## Exercise prompt
Reproduce, character for character, the entries from their opening line through the line with "Organism: NCBI:txid1115515".
#### Input records
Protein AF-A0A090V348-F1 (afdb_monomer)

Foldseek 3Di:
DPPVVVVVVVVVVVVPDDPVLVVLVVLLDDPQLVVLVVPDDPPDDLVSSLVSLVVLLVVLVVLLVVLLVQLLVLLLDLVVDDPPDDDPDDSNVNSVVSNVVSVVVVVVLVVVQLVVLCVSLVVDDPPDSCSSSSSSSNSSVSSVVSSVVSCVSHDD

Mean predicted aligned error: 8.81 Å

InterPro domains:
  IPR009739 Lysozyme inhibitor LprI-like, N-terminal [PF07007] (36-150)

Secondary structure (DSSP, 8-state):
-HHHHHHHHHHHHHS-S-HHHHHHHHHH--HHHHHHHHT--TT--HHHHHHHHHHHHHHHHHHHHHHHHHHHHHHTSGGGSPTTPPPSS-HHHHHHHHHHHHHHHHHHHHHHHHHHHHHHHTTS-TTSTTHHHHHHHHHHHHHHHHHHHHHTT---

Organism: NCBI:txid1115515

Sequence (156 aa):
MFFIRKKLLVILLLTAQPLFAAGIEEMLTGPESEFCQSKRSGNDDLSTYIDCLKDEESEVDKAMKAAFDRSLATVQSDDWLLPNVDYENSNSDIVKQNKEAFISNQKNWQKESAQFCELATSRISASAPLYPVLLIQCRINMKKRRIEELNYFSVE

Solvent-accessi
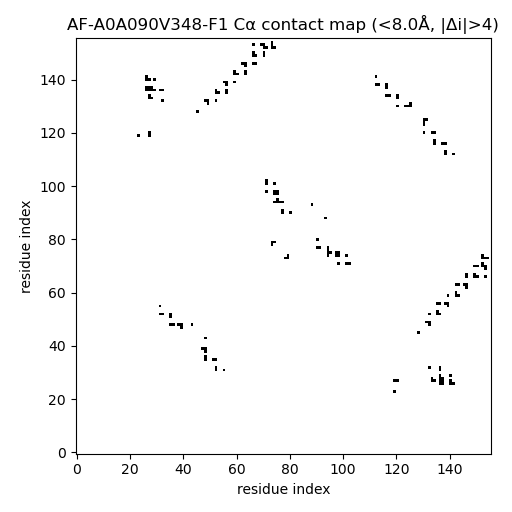ble surface area (backbone atoms only — not comparable to full-atom values): 8786 Å² total; per-residue (Å²): 128,72,71,64,60,59,56,52,54,56,56,61,60,65,77,68,71,55,78,71,56,57,62,49,48,60,33,46,47,54,68,62,59,54,53,30,53,68,70,54,54,101,82,59,54,72,63,62,37,46,51,46,43,51,52,54,38,52,54,49,51,53,51,34,50,53,34,47,55,50,16,50,55,36,48,51,31,78,83,60,52,68,84,95,62,90,63,99,57,56,69,70,56,50,28,51,50,45,40,55,50,52,55,50,50,53,55,50,48,57,54,53,52,53,54,48,30,54,59,68,44,58,84,47,56,86,84,40,86,60,37,64,52,34,36,49,37,19,52,40,46,54,44,53,54,48,33,59,62,31,51,75,48,44,84,133

pLDDT: mean 85.75, std 16.55, range [38.34, 98.62]

Nearest PDB structures (foldseek):
  1s94-assembly2_B  TM=4.005E-01  e=2.714E+00  Doryteuthis pealeii
  2efk-assembly1_A-2  TM=2.808E-01  e=4.580E+00  Homo sapiens

Structure (mmCIF, N/CA/C/O backbone):
data_AF-A0A090V348-F1
#
_entry.id   AF-A0A090V348-F1
#
loop_
_atom_site.group_PDB
_atom_site.id
_atom_site.type_symbol
_atom_site.label_atom_id
_atom_site.label_alt_id
_atom_site.label_comp_id
_atom_site.label_asym_id
_atom_site.label_entity_id
_atom_site.label_seq_id
_atom_site.pdbx_PDB_ins_code
_atom_site.Cartn_x
_atom_site.Cartn_y
_atom_site.Cartn_z
_atom_site.occupancy
_atom_site.B_iso_or_equiv
_atom_site.auth_seq_id
_atom_site.auth_comp_id
_atom_site.auth_asym_id
_atom_site.auth_atom_id
_atom_site.pdbx_PDB_model_num
ATOM 1 N N . MET A 1 1 ? 27.789 -51.058 -6.025 1.00 46.34 1 MET A N 1
ATOM 2 C CA . MET A 1 1 ? 26.539 -50.464 -5.482 1.00 46.34 1 MET A CA 1
ATOM 3 C C . MET A 1 1 ? 26.723 -49.152 -4.692 1.00 46.34 1 MET A C 1
ATOM 5 O O . MET A 1 1 ? 25.724 -48.524 -4.370 1.00 46.34 1 MET A O 1
ATOM 9 N N . PHE A 1 2 ? 27.952 -48.687 -4.411 1.00 39.03 2 PHE A N 1
ATOM 10 C CA . PHE A 1 2 ? 28.198 -47.441 -3.652 1.00 39.03 2 PHE A CA 1
ATOM 11 C C . PHE A 1 2 ? 28.244 -46.154 -4.504 1.00 39.03 2 PHE A C 1
ATOM 13 O O . PHE A 1 2 ? 27.975 -45.069 -3.996 1.00 39.03 2 PHE A O 1
ATOM 20 N N . PHE A 1 3 ? 28.545 -46.259 -5.803 1.00 38.34 3 PHE A N 1
ATOM 21 C CA . PHE A 1 3 ? 28.726 -45.096 -6.687 1.00 38.34 3 PHE A CA 1
ATOM 22 C C . PHE A 1 3 ? 27.415 -44.459 -7.180 1.00 38.34 3 PHE A C 1
ATOM 24 O O . PHE A 1 3 ? 27.370 -43.255 -7.415 1.00 38.34 3 PHE A O 1
ATOM 31 N N . ILE A 1 4 ? 26.333 -45.238 -7.290 1.00 47.91 4 ILE A N 1
ATOM 32 C CA . ILE A 1 4 ? 25.030 -44.748 -7.778 1.00 47.91 4 ILE A CA 1
ATOM 33 C C . ILE A 1 4 ? 24.309 -43.935 -6.686 1.00 47.91 4 ILE A C 1
ATOM 35 O O . ILE A 1 4 ? 23.688 -42.917 -6.980 1.00 47.91 4 ILE A O 1
ATOM 39 N N . ARG A 1 5 ? 24.480 -44.302 -5.406 1.00 47.53 5 ARG A N 1
ATOM 40 C CA . ARG A 1 5 ? 23.875 -43.588 -4.266 1.00 47.53 5 ARG A CA 1
ATOM 41 C C . ARG A 1 5 ? 24.445 -42.178 -4.056 1.00 47.53 5 ARG A C 1
ATOM 43 O O . ARG A 1 5 ? 23.692 -41.279 -3.700 1.00 47.53 5 ARG A O 1
ATOM 50 N N . LYS A 1 6 ? 25.740 -41.955 -4.327 1.00 42.91 6 LYS A N 1
ATOM 51 C CA . LYS A 1 6 ? 26.367 -40.620 -4.216 1.00 42.91 6 LYS A CA 1
ATOM 52 C C . LYS A 1 6 ? 25.929 -39.654 -5.322 1.00 42.91 6 LYS A C 1
ATOM 54 O O . LYS A 1 6 ? 25.803 -38.467 -5.051 1.00 42.91 6 LYS A O 1
ATOM 59 N N . LYS A 1 7 ? 25.657 -40.143 -6.541 1.00 45.06 7 LYS A N 1
ATOM 60 C CA . LYS A 1 7 ? 25.158 -39.290 -7.636 1.00 45.06 7 LYS A CA 1
ATOM 61 C C . LYS A 1 7 ? 23.700 -38.866 -7.441 1.00 45.06 7 LYS A C 1
ATOM 63 O O . LYS A 1 7 ? 23.357 -37.749 -7.803 1.00 45.06 7 LYS A O 1
ATOM 68 N N . LEU A 1 8 ? 22.871 -39.710 -6.819 1.00 48.56 8 LEU A N 1
ATOM 69 C CA . LEU A 1 8 ? 21.468 -39.378 -6.543 1.00 48.56 8 LEU A CA 1
ATOM 70 C C . LEU A 1 8 ? 21.322 -38.241 -5.513 1.00 48.56 8 LEU A C 1
ATOM 72 O O . LEU A 1 8 ? 20.463 -37.381 -5.660 1.00 48.56 8 LEU A O 1
ATOM 76 N N . LEU A 1 9 ? 22.200 -38.207 -4.504 1.00 48.94 9 LEU A N 1
ATOM 77 C CA . LEU A 1 9 ? 22.198 -37.181 -3.454 1.00 48.94 9 LEU A CA 1
ATOM 78 C C . LEU A 1 9 ? 22.604 -35.793 -3.977 1.00 48.94 9 LEU A C 1
ATOM 80 O O . LEU A 1 9 ? 22.037 -34.795 -3.553 1.00 48.94 9 LEU A O 1
ATOM 84 N N . VAL A 1 10 ? 23.530 -35.729 -4.939 1.00 53.12 10 VAL A N 1
ATOM 85 C CA . VAL A 1 10 ? 23.953 -34.465 -5.572 1.00 53.12 10 VAL A CA 1
ATOM 86 C C . VAL A 1 10 ? 22.855 -33.890 -6.475 1.00 53.12 10 VAL A C 1
ATOM 88 O O . VAL A 1 10 ? 22.672 -32.679 -6.508 1.00 53.12 10 VAL A O 1
ATOM 91 N N . ILE A 1 11 ? 22.077 -34.741 -7.152 1.00 52.16 11 ILE A N 1
ATOM 92 C CA . ILE A 1 11 ? 20.962 -34.303 -8.010 1.00 52.16 11 ILE A CA 1
ATOM 93 C C . ILE A 1 11 ? 19.785 -33.778 -7.167 1.00 52.16 11 ILE A C 1
ATOM 95 O O . ILE A 1 11 ? 19.185 -32.774 -7.534 1.00 52.16 11 ILE A O 1
ATOM 99 N N . LEU A 1 12 ? 19.509 -34.379 -6.003 1.00 47.78 12 LEU A N 1
ATOM 100 C CA . LEU A 1 12 ? 18.481 -33.895 -5.065 1.00 47.78 12 LEU A CA 1
ATOM 101 C C . LEU A 1 12 ? 18.853 -32.573 -4.365 1.00 47.78 12 LEU A C 1
ATOM 103 O O . LEU A 1 12 ? 17.969 -31.806 -3.999 1.00 47.78 12 LEU A O 1
ATOM 107 N N . LEU A 1 13 ? 20.148 -32.284 -4.202 1.00 48.34 13 LEU A N 1
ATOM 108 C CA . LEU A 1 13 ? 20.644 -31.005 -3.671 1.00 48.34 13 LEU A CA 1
########
## Exercise answer
Protein AF-A0A090V348-F1 (afdb_monomer)

Foldseek 3Di:
DPPVVVVVVVVVVVVPDDPVLVVLVVLLDDPQLVVLVVPDDPPDDLVSSLVSLVVLLVVLVVLLVVLLVQLLVLLLDLVVDDPPDDDPDDSNVNSVVSNVVSVVVVVVLVVVQLVVLCVSLVVDDPPDSCSSSSSSSNSSVSSVVSSVVSCVSHDD

Mean predicted aligned error: 8.81 Å

InterPro domains:
  IPR009739 Lysozyme inhibitor LprI-like, N-terminal [PF07007] (36-150)

Secondary structure (DSSP, 8-state):
-HHHHHHHHHHHHHS-S-HHHHHHHHHH--HHHHHHHHT--TT--HHHHHHHHHHHHHHHHHHHHHHHHHHHHHHTSGGGSPTTPPPSS-HHHHHHHHHHHHHHHHHHHHHHHHHHHHHHHTTS-TTSTTHHHHHHHHHHHHHHHHHHHHHTT---

Organism: NCBI:txid1115515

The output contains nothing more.